Gerda e suas criações inspiradas em Lili
Mas é na maneira como Eddie Redmayne constrói as nuances femininas de suas duas personagens, tanto Elnar quanto Lili, que está a grande força de A Garota Dinamarquesa. O modo como seu olhar resvala entre momentos de dúvidas e decisão, demonstrando uma insegurança natural, além de seu sorriso largo que surge como que para esconder aquelas mesmas dúvidas, juntamente como seu toque e o modo como suas mãos se movem tanto no contato com o próprio rosto quanto no acariciar das pessoas que o cercam: são estes os elementos que demonstram uma construção impecável de outro ser humano.

Tom Hooper parece contido em suas utilizações de lentes deslocadas e ângulos de câmera exagerados e sem relação com resultado final, hábito comum em longas anteriores.
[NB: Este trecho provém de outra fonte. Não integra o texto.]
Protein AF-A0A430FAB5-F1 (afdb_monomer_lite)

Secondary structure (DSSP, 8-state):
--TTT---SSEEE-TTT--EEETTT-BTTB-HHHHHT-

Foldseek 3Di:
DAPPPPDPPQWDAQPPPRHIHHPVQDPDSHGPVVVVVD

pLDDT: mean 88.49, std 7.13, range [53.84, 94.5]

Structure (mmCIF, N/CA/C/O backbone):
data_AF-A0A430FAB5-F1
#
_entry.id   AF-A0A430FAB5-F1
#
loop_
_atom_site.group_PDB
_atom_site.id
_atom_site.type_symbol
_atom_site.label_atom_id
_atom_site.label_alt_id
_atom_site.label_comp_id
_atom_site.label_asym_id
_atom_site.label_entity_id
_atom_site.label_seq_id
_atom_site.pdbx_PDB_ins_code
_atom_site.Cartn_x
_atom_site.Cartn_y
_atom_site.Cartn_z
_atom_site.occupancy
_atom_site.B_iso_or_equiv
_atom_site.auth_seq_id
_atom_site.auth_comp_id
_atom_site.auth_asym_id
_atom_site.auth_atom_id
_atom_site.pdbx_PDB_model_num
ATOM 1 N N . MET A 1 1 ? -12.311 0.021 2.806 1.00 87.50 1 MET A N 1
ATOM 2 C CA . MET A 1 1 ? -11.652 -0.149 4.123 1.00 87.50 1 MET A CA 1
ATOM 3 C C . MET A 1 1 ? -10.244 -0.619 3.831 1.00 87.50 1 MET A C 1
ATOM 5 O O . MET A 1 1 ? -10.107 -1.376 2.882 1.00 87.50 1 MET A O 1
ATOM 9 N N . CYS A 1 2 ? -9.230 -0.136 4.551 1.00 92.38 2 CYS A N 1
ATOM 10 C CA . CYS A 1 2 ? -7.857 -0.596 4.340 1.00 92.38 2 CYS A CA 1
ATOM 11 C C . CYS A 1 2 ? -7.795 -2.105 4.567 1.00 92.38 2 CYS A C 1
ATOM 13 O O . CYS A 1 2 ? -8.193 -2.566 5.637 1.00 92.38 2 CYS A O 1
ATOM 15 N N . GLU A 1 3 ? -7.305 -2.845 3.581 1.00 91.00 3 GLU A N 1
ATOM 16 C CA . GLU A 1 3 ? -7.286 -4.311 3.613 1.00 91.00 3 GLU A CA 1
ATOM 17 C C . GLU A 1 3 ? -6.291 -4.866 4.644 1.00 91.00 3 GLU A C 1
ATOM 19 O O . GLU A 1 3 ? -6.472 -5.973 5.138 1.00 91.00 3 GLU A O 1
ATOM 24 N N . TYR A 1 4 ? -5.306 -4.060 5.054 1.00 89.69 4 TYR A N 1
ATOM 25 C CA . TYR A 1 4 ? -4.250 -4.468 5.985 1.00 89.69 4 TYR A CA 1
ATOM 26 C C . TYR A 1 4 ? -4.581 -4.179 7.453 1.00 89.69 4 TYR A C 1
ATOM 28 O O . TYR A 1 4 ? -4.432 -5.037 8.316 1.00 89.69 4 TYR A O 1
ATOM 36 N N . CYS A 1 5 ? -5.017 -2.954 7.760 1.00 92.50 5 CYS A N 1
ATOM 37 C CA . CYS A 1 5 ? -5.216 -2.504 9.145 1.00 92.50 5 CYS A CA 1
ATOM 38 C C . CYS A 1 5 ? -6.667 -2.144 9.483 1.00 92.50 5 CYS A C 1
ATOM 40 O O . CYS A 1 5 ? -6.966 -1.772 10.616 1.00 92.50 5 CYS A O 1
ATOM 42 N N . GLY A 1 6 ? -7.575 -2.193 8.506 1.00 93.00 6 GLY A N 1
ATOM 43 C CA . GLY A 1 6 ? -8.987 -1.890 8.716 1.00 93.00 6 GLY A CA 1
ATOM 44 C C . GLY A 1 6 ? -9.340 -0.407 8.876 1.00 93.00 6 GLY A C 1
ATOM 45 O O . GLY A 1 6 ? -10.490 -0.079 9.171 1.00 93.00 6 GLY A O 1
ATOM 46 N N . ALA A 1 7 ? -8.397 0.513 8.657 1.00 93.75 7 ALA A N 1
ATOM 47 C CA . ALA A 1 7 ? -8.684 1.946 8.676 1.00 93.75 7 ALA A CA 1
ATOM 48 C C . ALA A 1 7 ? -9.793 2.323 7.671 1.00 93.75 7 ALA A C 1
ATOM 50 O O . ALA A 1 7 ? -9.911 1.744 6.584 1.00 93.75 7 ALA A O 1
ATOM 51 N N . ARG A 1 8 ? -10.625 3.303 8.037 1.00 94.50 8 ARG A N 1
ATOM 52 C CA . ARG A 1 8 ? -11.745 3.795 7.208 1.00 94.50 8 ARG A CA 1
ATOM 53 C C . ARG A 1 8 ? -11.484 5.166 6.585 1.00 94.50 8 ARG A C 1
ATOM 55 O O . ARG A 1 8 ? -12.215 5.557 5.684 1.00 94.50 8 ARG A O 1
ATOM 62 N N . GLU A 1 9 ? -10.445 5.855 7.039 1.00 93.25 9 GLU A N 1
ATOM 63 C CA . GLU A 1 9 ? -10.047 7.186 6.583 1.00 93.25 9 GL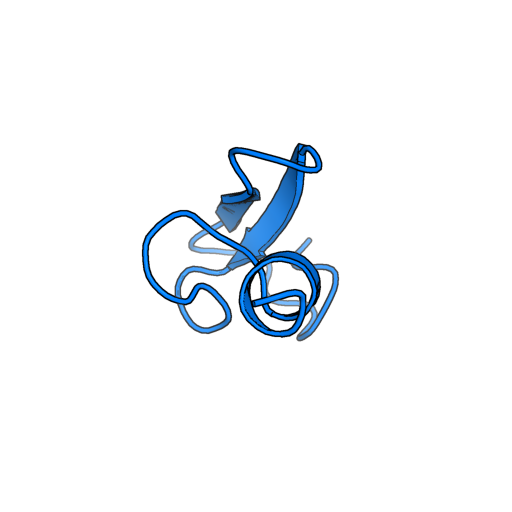U A CA 1
ATOM 64 C C . GLU A 1 9 ? -8.648 7.146 5.961 1.00 93.25 9 GLU A C 1
ATOM 66 O O . GLU A 1 9 ? -7.888 6.198 6.176 1.00 93.25 9 GLU A O 1
ATOM 71 N N . GLY A 1 10 ? -8.313 8.173 5.172 1.00 89.12 10 GLY A N 1
ATOM 72 C CA . GLY A 1 10 ? -7.004 8.271 4.519 1.00 89.12 10 GLY A CA 1
ATOM 73 C C . GLY A 1 10 ? -6.719 7.105 3.573 1.00 89.12 10 GLY A C 1
ATOM 74 O O . GLY A 1 10 ? -5.595 6.608 3.549 1.00 89.12 10 GLY A O 1
ATOM 75 N N . LEU A 1 11 ? -7.743 6.637 2.857 1.00 91.69 11 LEU A N 1
ATOM 76 C CA . LEU A 1 11 ? -7.643 5.540 1.899 1.00 91.69 11 LEU A CA 1
ATOM 77 C C . LEU A 1 11 ? -7.118 6.038 0.550 1.00 91.69 11 LEU A C 1
ATOM 79 O O . LEU A 1 11 ? -7.480 7.120 0.093 1.00 91.69 11 LEU A O 1
ATOM 83 N N . GLY A 1 12 ? -6.298 5.212 -0.081 1.00 90.00 12 GLY A N 1
ATOM 84 C CA . GLY A 1 12 ? -5.868 5.304 -1.467 1.00 90.00 12 GLY A CA 1
ATOM 85 C C . GLY A 1 12 ? -5.899 3.921 -2.114 1.00 90.00 12 GLY A C 1
ATOM 86 O O . GLY A 1 12 ? -6.272 2.929 -1.479 1.00 90.00 12 GLY A O 1
ATOM 87 N N . LEU A 1 13 ? -5.521 3.871 -3.386 1.00 91.81 13 LEU A N 1
ATOM 88 C CA . LEU A 1 13 ? -5.355 2.630 -4.136 1.00 91.81 13 LEU A CA 1
ATOM 89 C C . LEU A 1 13 ? -3.866 2.418 -4.395 1.00 91.81 13 LEU A C 1
ATOM 91 O O . LEU A 1 13 ? -3.170 3.379 -4.722 1.00 91.81 13 LEU A O 1
ATOM 95 N N . CYS A 1 14 ? -3.391 1.181 -4.262 1.00 91.38 14 CYS A N 1
ATOM 96 C CA . CYS A 1 14 ? -2.069 0.814 -4.767 1.00 91.38 14 CYS A CA 1
ATOM 97 C C . CYS A 1 14 ? -2.062 0.963 -6.293 1.00 91.38 14 CYS A C 1
ATOM 99 O O . CYS A 1 14 ? -2.975 0.465 -6.954 1.00 91.38 14 CYS A O 1
ATOM 101 N N . MET A 1 15 ? -1.056 1.636 -6.853 1.00 87.81 15 MET A N 1
ATOM 102 C CA . MET A 1 15 ? -1.000 1.894 -8.297 1.00 87.81 15 MET A CA 1
ATOM 103 C C . MET A 1 15 ? -0.831 0.613 -9.133 1.00 87.81 15 MET A C 1
ATOM 105 O O . MET A 1 15 ? -1.261 0.586 -10.283 1.00 87.81 15 MET A O 1
ATOM 109 N N . ASP A 1 16 ? -0.244 -0.436 -8.552 1.00 90.12 16 ASP A N 1
ATOM 110 C CA . ASP A 1 16 ? 0.127 -1.657 -9.272 1.00 90.12 16 ASP A CA 1
ATOM 111 C C . ASP A 1 16 ? -0.976 -2.730 -9.220 1.00 90.12 16 ASP A C 1
ATOM 113 O O . ASP A 1 16 ? -1.504 -3.155 -10.246 1.00 90.12 16 ASP A O 1
ATOM 117 N N . CYS A 1 17 ? -1.416 -3.099 -8.012 1.00 90.94 17 CYS A N 1
ATOM 118 C CA . CYS A 1 17 ? -2.418 -4.151 -7.806 1.00 90.94 17 CYS A CA 1
ATOM 119 C C . CYS A 1 17 ? -3.846 -3.634 -7.553 1.00 90.94 17 CYS A C 1
ATOM 121 O O . CYS A 1 17 ? -4.792 -4.422 -7.514 1.00 90.94 17 CYS A O 1
ATOM 123 N N . GLY A 1 18 ? -4.034 -2.322 -7.361 1.00 90.06 18 GLY A N 1
ATOM 124 C CA . GLY A 1 18 ? -5.353 -1.713 -7.155 1.00 90.06 18 GLY A CA 1
ATOM 125 C C . GLY A 1 18 ? -6.007 -1.986 -5.794 1.00 90.06 18 GLY A C 1
ATOM 126 O O . GLY A 1 18 ? -7.183 -1.665 -5.619 1.00 90.06 18 GLY A O 1
ATOM 127 N N . CYS A 1 19 ? -5.288 -2.556 -4.822 1.00 90.62 19 CYS A N 1
ATOM 128 C CA . CYS A 1 19 ? -5.835 -2.823 -3.489 1.00 90.62 19 CYS A CA 1
ATOM 129 C C . CYS A 1 19 ? -6.153 -1.525 -2.728 1.00 90.62 19 CYS A C 1
ATOM 131 O O . CYS A 1 19 ? -5.457 -0.511 -2.872 1.00 90.62 19 CYS A O 1
ATOM 133 N N . THR A 1 20 ? -7.172 -1.553 -1.864 1.00 93.44 20 THR A N 1
ATOM 134 C CA . THR A 1 20 ? -7.511 -0.394 -1.025 1.00 93.44 20 THR A CA 1
ATOM 135 C C . THR A 1 20 ? -6.635 -0.366 0.217 1.00 93.44 20 THR A C 1
ATOM 137 O O . THR A 1 20 ? -6.748 -1.207 1.110 1.00 93.44 20 THR A O 1
ATOM 140 N N . ILE A 1 21 ? -5.816 0.671 0.337 1.00 93.56 21 ILE A N 1
ATOM 141 C CA . ILE A 1 21 ? -4.830 0.791 1.407 1.00 93.56 21 ILE A CA 1
ATOM 142 C C . ILE A 1 21 ? -4.885 2.168 2.062 1.00 93.56 21 ILE A C 1
ATOM 144 O O . ILE A 1 21 ? -5.170 3.171 1.415 1.00 93.56 21 ILE A O 1
ATOM 148 N N . CYS A 1 22 ? -4.651 2.250 3.372 1.00 94.44 22 CYS A N 1
ATOM 149 C CA . CYS A 1 22 ? -4.553 3.542 4.044 1.00 94.44 22 CYS A CA 1
ATOM 150 C C . CYS A 1 22 ? -3.146 4.132 3.935 1.00 94.44 22 CYS A C 1
ATOM 152 O O . CYS A 1 22 ? -2.149 3.423 3.822 1.00 94.44 22 CYS A O 1
ATOM 154 N N . ARG A 1 23 ? -3.058 5.453 4.080 1.00 89.00 23 ARG A N 1
ATOM 155 C CA . ARG A 1 23 ? -1.803 6.212 4.032 1.00 89.00 23 ARG A CA 1
ATOM 156 C C . ARG A 1 23 ? -0.754 5.772 5.056 1.00 89.00 23 ARG A C 1
ATOM 158 O O . ARG A 1 23 ? 0.422 6.001 4.829 1.00 89.00 23 ARG A O 1
ATOM 165 N N . GLY A 1 24 ? -1.174 5.155 6.162 1.00 89.62 24 GLY A N 1
ATOM 166 C CA . GLY A 1 24 ? -0.259 4.605 7.167 1.00 89.62 24 GLY A CA 1
ATOM 167 C C . GLY A 1 24 ? 0.337 3.245 6.796 1.00 89.62 24 GLY A C 1
ATOM 168 O O . GLY A 1 24 ? 1.390 2.895 7.312 1.00 89.62 24 GLY A O 1
ATOM 169 N N . CYS A 1 25 ? -0.322 2.489 5.915 1.00 90.12 25 CYS A N 1
ATOM 170 C CA . CYS A 1 25 ? 0.175 1.208 5.409 1.00 90.12 25 CYS A CA 1
ATOM 171 C C . CYS A 1 25 ? 0.874 1.347 4.048 1.00 90.12 25 CYS A C 1
ATOM 173 O O . CYS A 1 25 ? 1.527 0.405 3.618 1.00 90.12 25 CYS A O 1
ATOM 175 N N . MET A 1 26 ? 0.727 2.487 3.365 1.00 87.50 26 MET A N 1
ATOM 176 C CA . MET A 1 26 ? 1.421 2.751 2.105 1.00 87.50 26 MET A CA 1
ATOM 177 C C . MET A 1 26 ? 2.914 3.001 2.319 1.00 87.50 26 MET A C 1
ATOM 179 O O . MET A 1 26 ? 3.306 3.808 3.165 1.00 87.50 26 MET A O 1
ATOM 183 N N . TRP A 1 27 ? 3.730 2.394 1.462 1.00 85.69 27 TRP A N 1
ATOM 184 C CA . TRP A 1 27 ? 5.140 2.731 1.281 1.00 85.69 27 TRP A CA 1
ATOM 185 C C . TRP A 1 27 ? 5.295 3.478 -0.045 1.00 85.69 27 TRP A C 1
ATOM 187 O O . TRP A 1 27 ? 5.531 2.895 -1.099 1.00 85.69 27 TRP A O 1
ATOM 197 N N . GLY A 1 28 ? 5.098 4.797 0.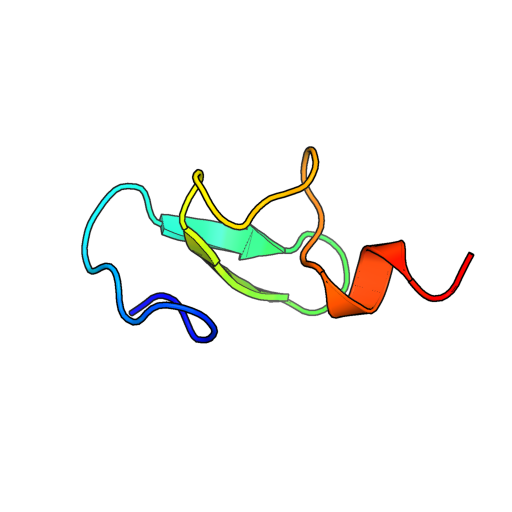003 1.00 84.75 28 GLY A N 1
ATOM 198 C CA . GLY A 1 28 ? 4.990 5.623 -1.202 1.00 84.75 28 GLY A CA 1
ATOM 199 C C . GLY A 1 28 ? 3.600 5.507 -1.831 1.00 84.75 28 GLY A C 1
ATOM 200 O O . GLY A 1 28 ? 2.614 5.858 -1.186 1.00 84.75 28 GLY A O 1
ATOM 201 N N . GLU A 1 29 ? 3.536 5.031 -3.076 1.00 82.62 29 GLU A N 1
ATOM 202 C CA . GLU A 1 29 ? 2.295 4.812 -3.849 1.00 82.62 29 GLU A CA 1
ATOM 203 C C . GLU A 1 29 ? 1.920 3.319 -3.959 1.00 82.62 29 GLU A C 1
ATOM 205 O O . GLU A 1 29 ? 0.951 2.952 -4.629 1.00 82.62 29 GLU A O 1
ATOM 210 N N . LEU A 1 30 ? 2.694 2.454 -3.294 1.00 88.69 30 LEU A N 1
ATOM 211 C CA . LEU A 1 30 ? 2.562 1.002 -3.336 1.00 88.69 30 LEU A CA 1
ATOM 212 C C . LEU A 1 30 ? 2.107 0.431 -1.988 1.00 88.69 30 LEU A C 1
ATOM 214 O O . LEU A 1 30 ? 2.307 1.026 -0.919 1.00 88.69 30 LEU A O 1
ATOM 218 N N . CYS A 1 31 ? 1.478 -0.741 -2.050 1.00 92.00 31 CYS A N 1
ATOM 219 C CA . CYS A 1 31 ? 1.129 -1.537 -0.881 1.00 92.00 31 CYS A CA 1
ATOM 220 C C . CYS A 1 31 ? 2.293 -2.436 -0.424 1.00 92.00 31 CYS A C 1
ATOM 222 O O . CYS A 1 31 ? 3.218 -2.666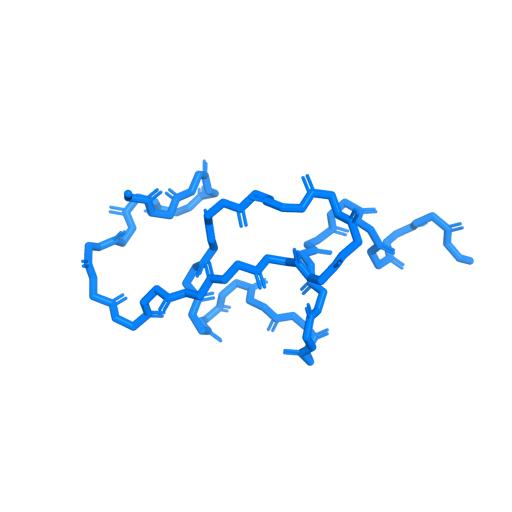 -1.201 1.00 92.00 31 CYS A O 1
ATOM 224 N N . PRO 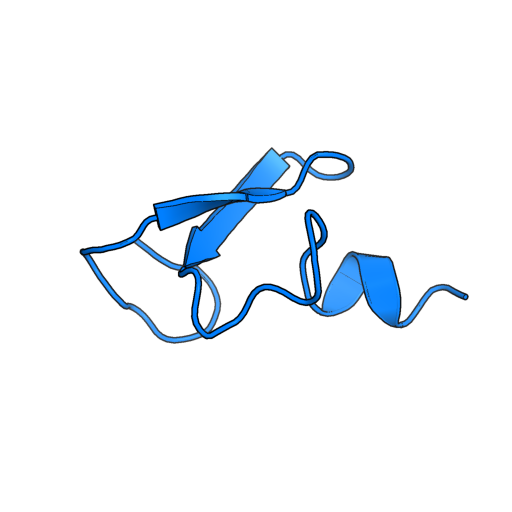A 1 32 ? 2.244 -2.961 0.816 1.00 88.81 32 PRO A N 1
ATOM 225 C CA . PRO A 1 32 ? 3.249 -3.865 1.366 1.00 88.81 32 PRO A CA 1
ATOM 226 C C . PRO A 1 32 ? 3.633 -5.027 0.456 1.00 88.81 32 PRO A C 1
ATOM 228 O O . PRO A 1 32 ? 4.821 -5.254 0.269 1.00 88.81 32 PRO A O 1
ATOM 231 N N . ASP A 1 33 ? 2.653 -5.711 -0.137 1.00 88.75 33 ASP A N 1
ATOM 232 C CA . ASP A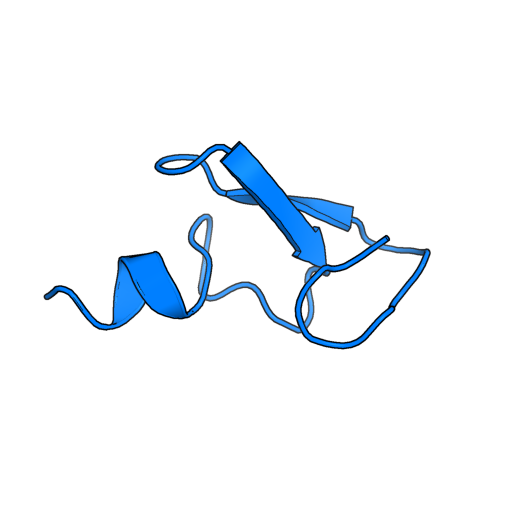 1 33 ? 2.920 -6.850 -1.020 1.00 88.75 33 ASP A CA 1
ATOM 233 C C . ASP A 1 33 ? 3.719 -6.423 -2.257 1.00 88.75 33 ASP A C 1
ATOM 235 O O . ASP A 1 33 ? 4.758 -7.001 -2.538 1.00 88.75 33 ASP A O 1
ATOM 239 N N . CYS A 1 34 ? 3.309 -5.347 -2.939 1.00 89.12 34 CYS A N 1
ATOM 240 C CA . CYS A 1 34 ? 4.001 -4.855 -4.136 1.00 89.12 34 CYS A CA 1
ATOM 241 C C . CYS A 1 34 ? 5.397 -4.272 -3.855 1.00 89.12 34 CYS A C 1
ATOM 243 O O . CYS A 1 34 ? 6.174 -4.087 -4.787 1.00 89.12 34 CYS A O 1
ATOM 245 N N . VAL A 1 35 ? 5.709 -3.923 -2.603 1.00 86.81 35 VAL A N 1
ATOM 246 C CA . VAL A 1 35 ? 7.038 -3.422 -2.216 1.00 86.81 35 VAL A CA 1
ATOM 247 C C . VAL A 1 35 ? 8.009 -4.562 -1.907 1.00 86.81 35 VAL A C 1
ATOM 249 O O . VAL A 1 35 ? 9.204 -4.399 -2.140 1.00 86.81 35 VAL A O 1
ATOM 252 N N . ASP A 1 36 ? 7.519 -5.697 -1.404 1.00 82.31 36 ASP A N 1
ATOM 253 C CA . ASP A 1 36 ? 8.349 -6.852 -1.025 1.00 82.31 36 ASP A CA 1
ATOM 254 C C . ASP A 1 36 ? 8.803 -7.690 -2.238 1.00 82.31 36 ASP A C 1
ATOM 256 O O . ASP A 1 36 ? 9.788 -8.415 -2.153 1.00 82.31 3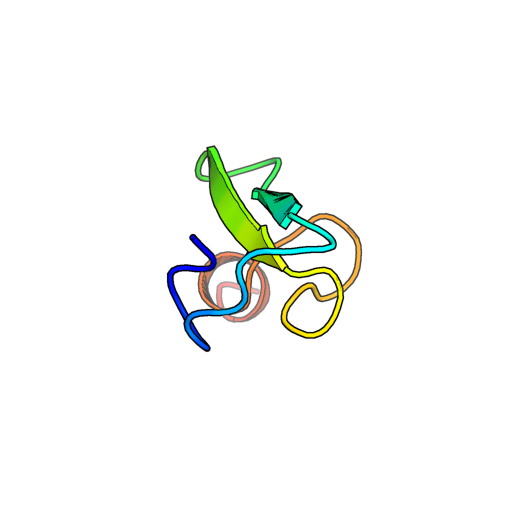6 ASP A O 1
ATOM 260 N N . GLU A 1 37 ? 8.150 -7.552 -3.398 1.00 70.25 37 GLU A N 1
ATOM 261 C CA . GLU A 1 37 ? 8.506 -8.280 -4.631 1.00 70.25 37 GLU A CA 1
ATOM 262 C C . GLU A 1 37 ? 9.781 -7.763 -5.351 1.00 70.25 37 GLU A C 1
ATOM 264 O O . GLU A 1 37 ? 10.000 -8.091 -6.521 1.00 70.25 37 GLU A O 1
ATOM 269 N N . CYS A 1 38 ? 10.636 -6.972 -4.682 1.00 53.84 38 CYS A N 1
ATOM 270 C CA . CYS A 1 38 ? 11.780 -6.262 -5.279 1.00 53.84 38 CYS A CA 1
ATOM 271 C C . CYS A 1 38 ? 13.166 -6.722 -4.793 1.00 53.84 38 CYS A C 1
ATOM 273 O O . CYS A 1 38 ? 13.358 -6.925 -3.574 1.00 53.84 38 CYS A O 1
#

Radius of gyration: 8.88 Å; chains: 1; bounding box: 24×17×18 Å

Organism: NCBI:txid2306972

Sequence (38 aa):
MCEYCGAREGLGLCMDCGCTICRGCMWGELCPDCVDEC

Aqui, há um acerto no tom de seus enquadramentos juntamente com o ritmo das atuações de seus dois protagonistas, como no momento em que vemos Lili fugir da casa de um dos personagens e a rua é exibida como um corredor infindável de casas idênticas, demonstrando justamente a dificuldade da garota ao ser confrontada em sua identidade civil e a sua busca pela saída daquele mundo estático. 

Einar em seu momento de descoberta
Em sua busca por uma adaptação, a agora definitiva Lili renega tudo que antes pertencia a Elnar, inclusive seu incrível dom para a pintura. Em suas perguntas ingênuas ao médico que decidirá seu futuro, há justamente a esperança de alguém que até bem pouco tempo antes não existia. E como as de uma criança, alguém que “nasceu ontem”, tais dúvidas são presenciadas pelo espectador com uma compreensão tenra, de alguém que, apesar de decidida em sua mudança, sabemos que ainda se vê perdida em todo aquele turbilhão.

No toque das roupas femininas à presença em frente ao espelho de um corpo nu que parece ter acabado de descobrir, Elnar se encontra na busca da forma que o define, na forma que o faz se sentir bem, que o faz se sentir Lili. E não é isso que todos nós buscamos? Conforto e paz interna? Sim.